しかし、タイムズ・オブ・イスラエル紙によると、イスラエル軍は米国と行動を調整している、緊密に連携していることを明らかにしている。米国当局は、表面上は、今回の攻撃への関与を否定しているものの、イスラエルがイランによる報復に応じて、行動の調整どころか米軍自身が関与し、戦争拡大に巻き込まれるリスクが目前に迫っている、あるいはその事態を容認している可能性が大なのである。
米国の進歩派議員と平和、人権擁護団体は、イスラエルがイランへの一連の攻撃を開始したことを受け、直ちに米国の無条件の軍事支援と外交支援の停止を要求している。
民主党のラシダ・トレイブ下院議員は、「ネタニヤフ氏に我が国をイランとの戦争に引きずり込ませるわけにはいかない」、「我が国政府は、このならず者のような大量虐殺政権への資金提供と支援を停止しなければならない」と主張している。イルハン・オマル下院議員(民主党)も、「イランとの協議が再開されようとしていた矢先に、ネタニヤフ首相は攻撃を開始し、非常事態を宣言した。彼はアメリカ国民が望まない戦争を誘発しているのだ」、「自らの死と破壊というアジェンダを追求する外国の指導者によって、我々の意志に反して、またしても紛争に巻き込まれるべきではない」と述べている。
ワシントンD.C.のホワイトハウス前で緊急抗議活動を行った平和団体「コードピンク」は、「イスラエルによるイランへの無謀な攻撃を強く非難する。この攻撃は、壊滅的な戦争を引き起こすリスクがある」、「この危険なエスカレーションは、中東全域で数百万人の命を脅かしている」、「米国はこの違法な侵略行為を支持し、容認し続けるべきではない」と主張。コードピンクの共同創設者メデア・ベンジャミン氏は、「トランプ氏は自らを平和の大統領と称している。彼はこのような事態が起こることを予期していたにもかかわらず、傍観していた。これはアメリカ国民の意志とは全く相容れない」と述べ、「他に選択肢はない」、「今すぐ武器禁輸を!」と強調している。

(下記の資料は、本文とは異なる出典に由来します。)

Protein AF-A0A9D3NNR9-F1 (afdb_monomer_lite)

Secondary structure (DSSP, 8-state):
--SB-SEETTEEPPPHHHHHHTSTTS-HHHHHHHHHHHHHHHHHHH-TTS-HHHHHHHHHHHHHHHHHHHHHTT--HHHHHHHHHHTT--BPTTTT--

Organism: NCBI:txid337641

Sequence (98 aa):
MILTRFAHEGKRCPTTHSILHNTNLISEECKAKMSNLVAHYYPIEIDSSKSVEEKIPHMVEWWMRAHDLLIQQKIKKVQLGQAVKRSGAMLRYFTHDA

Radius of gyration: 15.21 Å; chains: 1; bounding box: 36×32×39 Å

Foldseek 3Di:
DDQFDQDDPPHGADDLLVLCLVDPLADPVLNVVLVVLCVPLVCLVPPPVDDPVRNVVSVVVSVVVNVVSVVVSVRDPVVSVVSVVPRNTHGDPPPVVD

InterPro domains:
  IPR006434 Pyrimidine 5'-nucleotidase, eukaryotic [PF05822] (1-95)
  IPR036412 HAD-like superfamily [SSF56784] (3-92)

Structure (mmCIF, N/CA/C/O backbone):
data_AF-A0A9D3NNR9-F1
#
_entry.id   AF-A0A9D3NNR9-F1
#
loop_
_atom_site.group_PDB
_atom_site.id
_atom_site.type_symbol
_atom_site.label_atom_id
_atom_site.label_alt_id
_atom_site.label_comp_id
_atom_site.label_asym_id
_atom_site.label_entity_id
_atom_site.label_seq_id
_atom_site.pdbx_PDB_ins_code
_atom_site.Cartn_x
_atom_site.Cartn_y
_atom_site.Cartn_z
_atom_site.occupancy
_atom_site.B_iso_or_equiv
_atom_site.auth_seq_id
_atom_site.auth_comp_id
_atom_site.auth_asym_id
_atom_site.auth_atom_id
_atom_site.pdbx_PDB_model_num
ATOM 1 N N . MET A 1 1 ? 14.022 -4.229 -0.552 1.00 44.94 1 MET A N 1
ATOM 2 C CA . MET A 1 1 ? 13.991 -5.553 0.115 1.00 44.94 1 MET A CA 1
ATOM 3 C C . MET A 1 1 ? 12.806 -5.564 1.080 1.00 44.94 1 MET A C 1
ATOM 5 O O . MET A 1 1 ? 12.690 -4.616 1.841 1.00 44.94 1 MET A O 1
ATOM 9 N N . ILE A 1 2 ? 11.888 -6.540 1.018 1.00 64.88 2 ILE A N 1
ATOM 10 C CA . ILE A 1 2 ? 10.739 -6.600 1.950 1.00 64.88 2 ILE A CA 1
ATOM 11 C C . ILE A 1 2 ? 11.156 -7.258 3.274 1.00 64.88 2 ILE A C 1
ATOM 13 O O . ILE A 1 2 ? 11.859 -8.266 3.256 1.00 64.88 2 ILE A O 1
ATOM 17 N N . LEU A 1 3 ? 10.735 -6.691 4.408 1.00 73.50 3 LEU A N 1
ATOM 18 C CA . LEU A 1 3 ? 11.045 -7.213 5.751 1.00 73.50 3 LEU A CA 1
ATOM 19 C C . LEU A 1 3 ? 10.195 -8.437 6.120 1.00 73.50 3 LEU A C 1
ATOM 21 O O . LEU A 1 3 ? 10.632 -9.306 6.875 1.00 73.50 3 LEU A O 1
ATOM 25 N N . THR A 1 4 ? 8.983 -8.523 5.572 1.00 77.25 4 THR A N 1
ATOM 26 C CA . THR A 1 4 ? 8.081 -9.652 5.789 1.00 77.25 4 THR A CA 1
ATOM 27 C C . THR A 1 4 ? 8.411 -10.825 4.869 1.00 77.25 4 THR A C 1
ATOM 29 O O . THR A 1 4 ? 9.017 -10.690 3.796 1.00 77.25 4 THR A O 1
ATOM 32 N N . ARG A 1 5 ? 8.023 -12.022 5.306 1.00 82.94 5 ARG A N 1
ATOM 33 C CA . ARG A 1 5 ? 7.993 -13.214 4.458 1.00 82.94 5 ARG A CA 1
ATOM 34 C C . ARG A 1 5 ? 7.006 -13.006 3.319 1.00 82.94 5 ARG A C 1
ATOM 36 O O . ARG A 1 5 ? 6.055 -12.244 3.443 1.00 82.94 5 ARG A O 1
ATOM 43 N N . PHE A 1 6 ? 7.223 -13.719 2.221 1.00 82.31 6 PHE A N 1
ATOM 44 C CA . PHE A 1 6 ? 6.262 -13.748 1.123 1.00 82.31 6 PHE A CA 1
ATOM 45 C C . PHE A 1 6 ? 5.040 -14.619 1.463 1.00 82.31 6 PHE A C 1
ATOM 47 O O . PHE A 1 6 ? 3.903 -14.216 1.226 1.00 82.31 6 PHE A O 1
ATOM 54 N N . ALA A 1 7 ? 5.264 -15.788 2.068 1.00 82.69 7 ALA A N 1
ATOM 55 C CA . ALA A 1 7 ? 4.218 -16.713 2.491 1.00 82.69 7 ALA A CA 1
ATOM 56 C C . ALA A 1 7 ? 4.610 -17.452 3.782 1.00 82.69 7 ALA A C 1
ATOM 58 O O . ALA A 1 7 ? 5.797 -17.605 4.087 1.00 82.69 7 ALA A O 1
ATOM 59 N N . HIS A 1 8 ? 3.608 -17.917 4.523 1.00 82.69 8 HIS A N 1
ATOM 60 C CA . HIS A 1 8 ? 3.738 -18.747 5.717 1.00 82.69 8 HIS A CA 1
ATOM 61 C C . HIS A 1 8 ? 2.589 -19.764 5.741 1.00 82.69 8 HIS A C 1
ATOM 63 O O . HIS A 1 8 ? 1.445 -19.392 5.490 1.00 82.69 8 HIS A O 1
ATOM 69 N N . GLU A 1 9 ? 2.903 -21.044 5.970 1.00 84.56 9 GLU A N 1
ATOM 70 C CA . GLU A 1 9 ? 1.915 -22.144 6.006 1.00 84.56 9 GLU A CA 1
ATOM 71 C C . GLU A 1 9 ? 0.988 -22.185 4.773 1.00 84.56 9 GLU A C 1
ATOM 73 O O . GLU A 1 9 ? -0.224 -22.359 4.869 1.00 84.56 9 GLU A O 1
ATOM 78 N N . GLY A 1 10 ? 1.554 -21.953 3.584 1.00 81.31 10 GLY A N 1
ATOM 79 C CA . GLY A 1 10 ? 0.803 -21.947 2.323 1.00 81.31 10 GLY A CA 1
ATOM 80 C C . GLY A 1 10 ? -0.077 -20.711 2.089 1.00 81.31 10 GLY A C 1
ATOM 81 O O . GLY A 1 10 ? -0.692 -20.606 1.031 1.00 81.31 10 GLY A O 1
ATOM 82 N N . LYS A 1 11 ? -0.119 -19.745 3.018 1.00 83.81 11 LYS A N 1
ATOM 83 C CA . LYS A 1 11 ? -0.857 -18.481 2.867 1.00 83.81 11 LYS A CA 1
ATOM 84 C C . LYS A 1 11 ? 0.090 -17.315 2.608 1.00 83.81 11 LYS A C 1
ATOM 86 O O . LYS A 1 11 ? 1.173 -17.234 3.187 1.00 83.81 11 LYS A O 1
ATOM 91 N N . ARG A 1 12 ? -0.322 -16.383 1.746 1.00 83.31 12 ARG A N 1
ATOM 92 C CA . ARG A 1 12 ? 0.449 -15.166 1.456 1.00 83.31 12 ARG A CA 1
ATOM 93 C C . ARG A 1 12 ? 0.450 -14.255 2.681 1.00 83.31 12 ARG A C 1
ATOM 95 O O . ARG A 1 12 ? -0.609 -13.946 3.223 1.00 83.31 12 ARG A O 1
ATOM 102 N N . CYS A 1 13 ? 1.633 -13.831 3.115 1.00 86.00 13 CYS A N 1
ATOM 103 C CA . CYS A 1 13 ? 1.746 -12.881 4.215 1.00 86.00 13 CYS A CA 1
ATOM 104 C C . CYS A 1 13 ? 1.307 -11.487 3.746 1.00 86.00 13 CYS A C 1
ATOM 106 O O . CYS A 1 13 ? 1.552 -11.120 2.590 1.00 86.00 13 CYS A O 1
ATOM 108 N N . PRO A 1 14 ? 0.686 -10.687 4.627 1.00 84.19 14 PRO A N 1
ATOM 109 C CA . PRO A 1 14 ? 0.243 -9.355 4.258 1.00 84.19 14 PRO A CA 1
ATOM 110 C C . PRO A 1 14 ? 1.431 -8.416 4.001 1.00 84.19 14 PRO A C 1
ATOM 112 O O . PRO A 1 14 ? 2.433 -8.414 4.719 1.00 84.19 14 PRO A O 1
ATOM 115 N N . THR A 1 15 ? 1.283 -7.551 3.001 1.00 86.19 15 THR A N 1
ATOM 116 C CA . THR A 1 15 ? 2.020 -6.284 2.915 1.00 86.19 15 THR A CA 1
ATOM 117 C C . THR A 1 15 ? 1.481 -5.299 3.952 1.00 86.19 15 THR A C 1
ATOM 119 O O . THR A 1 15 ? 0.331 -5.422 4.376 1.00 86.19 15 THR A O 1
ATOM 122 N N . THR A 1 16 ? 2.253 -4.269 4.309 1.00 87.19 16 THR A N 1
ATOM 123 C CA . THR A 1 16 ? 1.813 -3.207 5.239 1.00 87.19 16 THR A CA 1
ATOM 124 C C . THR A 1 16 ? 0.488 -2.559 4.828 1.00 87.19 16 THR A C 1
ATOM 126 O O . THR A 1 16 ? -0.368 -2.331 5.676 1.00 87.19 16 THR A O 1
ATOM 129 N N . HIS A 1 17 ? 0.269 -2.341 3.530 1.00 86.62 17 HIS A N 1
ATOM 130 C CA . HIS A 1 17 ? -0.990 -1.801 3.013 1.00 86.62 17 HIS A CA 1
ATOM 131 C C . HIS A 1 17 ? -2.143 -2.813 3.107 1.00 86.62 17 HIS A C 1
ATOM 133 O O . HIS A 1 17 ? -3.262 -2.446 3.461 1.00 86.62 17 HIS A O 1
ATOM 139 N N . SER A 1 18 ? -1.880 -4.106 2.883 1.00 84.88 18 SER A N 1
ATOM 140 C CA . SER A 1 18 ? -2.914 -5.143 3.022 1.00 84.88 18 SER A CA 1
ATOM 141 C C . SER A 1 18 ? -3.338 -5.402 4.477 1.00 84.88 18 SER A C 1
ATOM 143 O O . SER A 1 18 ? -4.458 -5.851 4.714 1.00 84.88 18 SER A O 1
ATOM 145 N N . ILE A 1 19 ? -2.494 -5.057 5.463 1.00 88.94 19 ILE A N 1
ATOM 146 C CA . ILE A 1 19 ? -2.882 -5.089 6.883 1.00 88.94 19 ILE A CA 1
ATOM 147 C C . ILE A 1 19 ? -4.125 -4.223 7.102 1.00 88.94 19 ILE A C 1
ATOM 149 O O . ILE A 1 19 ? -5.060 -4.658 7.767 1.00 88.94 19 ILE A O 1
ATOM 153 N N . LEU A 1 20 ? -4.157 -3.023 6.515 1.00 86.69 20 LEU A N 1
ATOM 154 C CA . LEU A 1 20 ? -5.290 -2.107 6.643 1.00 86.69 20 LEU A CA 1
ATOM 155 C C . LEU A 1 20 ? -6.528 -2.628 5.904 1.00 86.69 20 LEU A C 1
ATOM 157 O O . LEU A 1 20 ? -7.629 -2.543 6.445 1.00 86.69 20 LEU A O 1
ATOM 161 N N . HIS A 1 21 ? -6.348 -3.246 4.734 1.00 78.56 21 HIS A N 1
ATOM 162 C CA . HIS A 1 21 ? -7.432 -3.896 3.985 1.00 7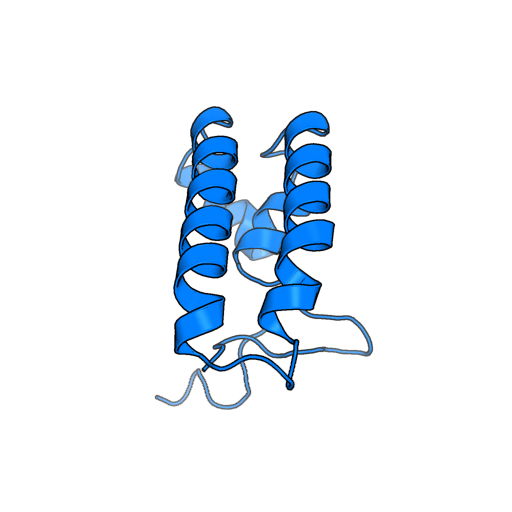8.56 21 HIS A CA 1
ATOM 163 C C . HIS A 1 21 ? -8.183 -4.965 4.769 1.00 78.56 21 HIS A C 1
ATOM 165 O O . HIS A 1 21 ? -9.405 -5.057 4.671 1.00 78.56 21 HIS A O 1
ATOM 171 N N . ASN A 1 22 ? -7.461 -5.752 5.562 1.00 75.50 22 ASN A N 1
ATOM 172 C CA . ASN A 1 22 ? -8.035 -6.856 6.327 1.00 75.50 22 ASN A CA 1
ATOM 173 C C . ASN A 1 22 ? -8.639 -6.399 7.665 1.00 75.50 22 ASN A C 1
ATOM 175 O O . ASN A 1 22 ? -8.994 -7.224 8.505 1.00 75.50 22 ASN A O 1
ATOM 179 N N . THR A 1 23 ? -8.748 -5.087 7.889 1.00 82.19 23 THR A N 1
ATOM 180 C CA . THR A 1 23 ? -9.333 -4.512 9.102 1.00 82.19 23 THR A CA 1
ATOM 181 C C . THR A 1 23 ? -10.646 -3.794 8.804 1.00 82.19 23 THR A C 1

国際社会がますます「ジェノサイド」と見なすパレスチナ・ガザへの戦争を遂行するイスラエルを、トランプ政権があくまでも強く支持し、軍事援助を続行している現実こそが、イスラエルの戦争挑発・拡大と密接不可分なのである。しかし、その危険なリスクは、トランプ政権自体の矛盾をさらに拡大させることは間違いがない。